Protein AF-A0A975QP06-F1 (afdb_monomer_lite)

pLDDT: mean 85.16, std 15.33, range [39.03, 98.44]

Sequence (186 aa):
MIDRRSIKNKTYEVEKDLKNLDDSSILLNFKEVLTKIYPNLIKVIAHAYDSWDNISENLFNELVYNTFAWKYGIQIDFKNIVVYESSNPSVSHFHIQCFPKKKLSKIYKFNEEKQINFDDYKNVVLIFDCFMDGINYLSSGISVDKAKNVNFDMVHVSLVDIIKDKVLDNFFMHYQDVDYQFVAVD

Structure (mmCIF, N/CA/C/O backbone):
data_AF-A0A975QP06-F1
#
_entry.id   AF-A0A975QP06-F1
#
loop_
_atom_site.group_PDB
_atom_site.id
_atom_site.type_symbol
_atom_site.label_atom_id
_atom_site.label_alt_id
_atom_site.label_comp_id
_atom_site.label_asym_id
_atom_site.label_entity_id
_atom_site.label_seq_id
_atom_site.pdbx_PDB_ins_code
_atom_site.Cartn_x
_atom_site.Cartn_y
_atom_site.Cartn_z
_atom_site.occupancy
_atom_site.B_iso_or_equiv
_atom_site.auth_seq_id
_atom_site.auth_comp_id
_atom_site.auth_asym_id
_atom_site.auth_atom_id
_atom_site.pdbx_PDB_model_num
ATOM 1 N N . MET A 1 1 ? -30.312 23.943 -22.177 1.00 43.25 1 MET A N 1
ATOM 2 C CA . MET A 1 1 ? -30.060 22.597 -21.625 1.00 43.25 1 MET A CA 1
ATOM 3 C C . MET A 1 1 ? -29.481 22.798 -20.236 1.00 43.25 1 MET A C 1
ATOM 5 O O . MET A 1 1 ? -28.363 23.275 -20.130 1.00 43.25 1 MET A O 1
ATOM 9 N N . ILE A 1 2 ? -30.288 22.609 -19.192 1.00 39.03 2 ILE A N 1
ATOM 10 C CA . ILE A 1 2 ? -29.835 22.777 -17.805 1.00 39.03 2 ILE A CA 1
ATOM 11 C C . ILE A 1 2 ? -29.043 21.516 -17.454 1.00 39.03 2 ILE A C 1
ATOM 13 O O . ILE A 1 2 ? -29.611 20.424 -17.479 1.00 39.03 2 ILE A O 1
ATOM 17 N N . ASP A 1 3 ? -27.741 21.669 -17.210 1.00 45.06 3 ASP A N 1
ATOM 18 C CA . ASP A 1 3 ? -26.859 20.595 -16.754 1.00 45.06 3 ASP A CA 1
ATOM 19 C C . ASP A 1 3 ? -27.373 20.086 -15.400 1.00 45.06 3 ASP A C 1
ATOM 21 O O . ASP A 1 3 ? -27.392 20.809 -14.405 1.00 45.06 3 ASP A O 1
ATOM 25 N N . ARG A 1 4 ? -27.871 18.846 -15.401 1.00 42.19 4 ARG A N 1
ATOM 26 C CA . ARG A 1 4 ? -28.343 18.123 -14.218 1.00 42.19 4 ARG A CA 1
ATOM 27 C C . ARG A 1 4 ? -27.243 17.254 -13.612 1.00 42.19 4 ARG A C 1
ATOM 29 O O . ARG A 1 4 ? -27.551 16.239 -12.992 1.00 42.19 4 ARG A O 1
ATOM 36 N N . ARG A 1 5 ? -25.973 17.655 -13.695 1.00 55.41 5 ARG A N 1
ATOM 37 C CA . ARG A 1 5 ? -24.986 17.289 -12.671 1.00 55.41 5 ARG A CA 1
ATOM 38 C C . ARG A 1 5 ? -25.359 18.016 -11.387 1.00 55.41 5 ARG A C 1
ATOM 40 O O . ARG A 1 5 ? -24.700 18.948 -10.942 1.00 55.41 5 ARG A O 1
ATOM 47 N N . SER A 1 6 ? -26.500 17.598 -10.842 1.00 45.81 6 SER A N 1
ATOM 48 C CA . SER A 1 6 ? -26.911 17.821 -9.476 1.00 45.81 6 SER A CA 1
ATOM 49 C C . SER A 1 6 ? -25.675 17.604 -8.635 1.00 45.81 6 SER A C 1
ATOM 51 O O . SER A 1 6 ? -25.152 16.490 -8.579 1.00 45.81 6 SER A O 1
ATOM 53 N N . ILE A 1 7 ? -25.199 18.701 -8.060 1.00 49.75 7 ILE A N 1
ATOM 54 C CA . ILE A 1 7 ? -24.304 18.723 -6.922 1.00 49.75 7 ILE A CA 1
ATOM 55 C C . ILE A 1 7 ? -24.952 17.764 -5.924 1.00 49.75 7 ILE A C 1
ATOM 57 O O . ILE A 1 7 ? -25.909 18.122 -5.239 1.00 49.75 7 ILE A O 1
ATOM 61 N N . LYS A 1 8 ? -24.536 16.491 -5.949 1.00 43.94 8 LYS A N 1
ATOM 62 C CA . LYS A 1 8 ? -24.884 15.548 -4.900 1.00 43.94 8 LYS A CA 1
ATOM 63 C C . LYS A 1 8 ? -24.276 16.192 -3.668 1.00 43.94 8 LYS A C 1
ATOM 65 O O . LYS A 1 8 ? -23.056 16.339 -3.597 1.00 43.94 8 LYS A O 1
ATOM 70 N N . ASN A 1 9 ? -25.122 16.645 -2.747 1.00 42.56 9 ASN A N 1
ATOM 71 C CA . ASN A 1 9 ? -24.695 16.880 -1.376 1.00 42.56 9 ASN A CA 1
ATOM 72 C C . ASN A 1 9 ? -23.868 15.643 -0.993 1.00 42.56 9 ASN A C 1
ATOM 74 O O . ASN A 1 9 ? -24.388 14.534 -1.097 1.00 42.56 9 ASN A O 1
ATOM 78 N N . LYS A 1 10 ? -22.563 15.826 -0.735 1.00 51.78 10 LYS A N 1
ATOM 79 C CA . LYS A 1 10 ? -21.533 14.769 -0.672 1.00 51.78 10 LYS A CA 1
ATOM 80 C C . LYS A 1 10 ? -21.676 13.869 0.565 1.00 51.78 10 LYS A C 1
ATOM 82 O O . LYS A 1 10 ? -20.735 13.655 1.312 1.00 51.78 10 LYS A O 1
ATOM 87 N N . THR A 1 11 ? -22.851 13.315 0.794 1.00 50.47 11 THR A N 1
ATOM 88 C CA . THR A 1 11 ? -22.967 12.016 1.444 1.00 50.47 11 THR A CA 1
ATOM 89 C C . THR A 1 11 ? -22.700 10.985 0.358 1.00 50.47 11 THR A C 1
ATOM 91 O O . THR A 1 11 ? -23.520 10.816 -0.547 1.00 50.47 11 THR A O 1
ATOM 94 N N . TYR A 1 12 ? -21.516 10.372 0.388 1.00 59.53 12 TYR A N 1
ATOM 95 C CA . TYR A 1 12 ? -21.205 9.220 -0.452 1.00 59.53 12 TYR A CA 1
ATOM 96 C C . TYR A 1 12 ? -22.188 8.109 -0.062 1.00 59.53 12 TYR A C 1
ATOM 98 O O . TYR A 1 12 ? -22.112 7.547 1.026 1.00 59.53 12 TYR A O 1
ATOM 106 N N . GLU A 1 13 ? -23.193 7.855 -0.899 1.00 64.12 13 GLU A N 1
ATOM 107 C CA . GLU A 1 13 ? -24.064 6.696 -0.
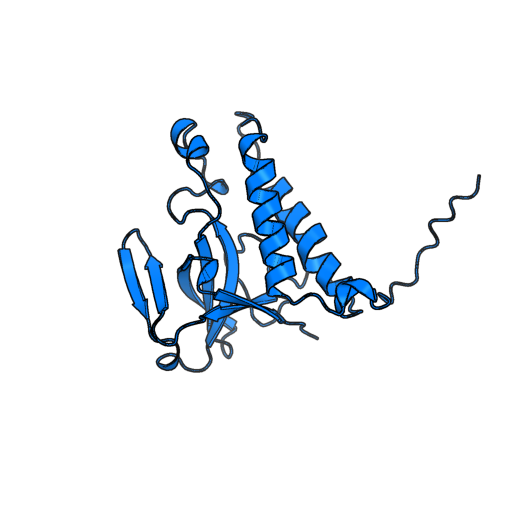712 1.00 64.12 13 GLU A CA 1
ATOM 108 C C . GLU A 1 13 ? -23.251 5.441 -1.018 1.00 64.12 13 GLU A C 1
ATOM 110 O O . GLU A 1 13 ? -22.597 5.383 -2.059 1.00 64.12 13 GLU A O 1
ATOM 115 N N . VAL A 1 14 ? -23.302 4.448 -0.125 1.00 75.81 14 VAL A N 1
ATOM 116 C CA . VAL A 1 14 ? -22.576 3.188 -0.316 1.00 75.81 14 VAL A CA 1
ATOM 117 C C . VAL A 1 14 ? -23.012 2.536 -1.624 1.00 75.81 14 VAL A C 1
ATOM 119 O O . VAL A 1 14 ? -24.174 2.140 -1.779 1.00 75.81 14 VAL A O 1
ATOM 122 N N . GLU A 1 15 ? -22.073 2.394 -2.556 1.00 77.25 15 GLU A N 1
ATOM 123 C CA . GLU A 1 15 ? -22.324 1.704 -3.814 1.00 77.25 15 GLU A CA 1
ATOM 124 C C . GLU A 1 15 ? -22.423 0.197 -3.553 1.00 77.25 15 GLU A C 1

:: Activity ::
All lines above from the line with "ATOM 17 N N" through the line with "ATOM 49 C C", both included, are to be set down exactly, with nothing else.

:: Output ::
ATOM 17 N N . ASP A 1 3 ? -27.741 21.669 -17.210 1.00 45.06 3 ASP A N 1
ATOM 18 C CA . ASP A 1 3 ? -26.859 20.595 -16.754 1.00 45.06 3 ASP A CA 1
ATOM 19 C C . ASP A 1 3 ? -27.373 20.086 -15.400 1.00 45.06 3 ASP A C 1
ATOM 21 O O . ASP A 1 3 ? -27.392 20.809 -14.405 1.00 45.06 3 ASP A O 1
ATOM 25 N N . ARG A 1 4 ? -27.871 18.846 -15.401 1.00 42.19 4 ARG A N 1
ATOM 26 C CA . ARG A 1 4 ? -28.343 18.123 -14.218 1.00 42.19 4 ARG A CA 1
ATOM 27 C C . ARG A 1 4 ? -27.243 17.254 -13.612 1.00 42.19 4 ARG A C 1
ATOM 29 O O . ARG A 1 4 ? -27.551 16.239 -12.992 1.00 42.19 4 ARG A O 1
ATOM 36 N N . ARG A 1 5 ? -25.973 17.655 -13.695 1.00 55.41 5 ARG A N 1
ATOM 37 C CA . ARG A 1 5 ? -24.986 17.289 -12.671 1.00 55.41 5 ARG A CA 1
ATOM 38 C C . ARG A 1 5 ? -25.359 18.016 -11.387 1.00 55.41 5 ARG A C 1
ATOM 40 O O . ARG A 1 5 ? -24.700 18.948 -10.942 1.00 55.41 5 ARG A O 1
ATOM 47 N N . SER A 1 6 ? -26.500 17.598 -10.842 1.00 45.81 6 SER A N 1
ATOM 48 C CA . SER A 1 6 ? -26.911 17.821 -9.476 1.00 45.81 6 SER A CA 1
ATOM 49 C C . SER A 1 6 ? -25.675 17.604 -8.635 1.00 45.81 6 SER A C 1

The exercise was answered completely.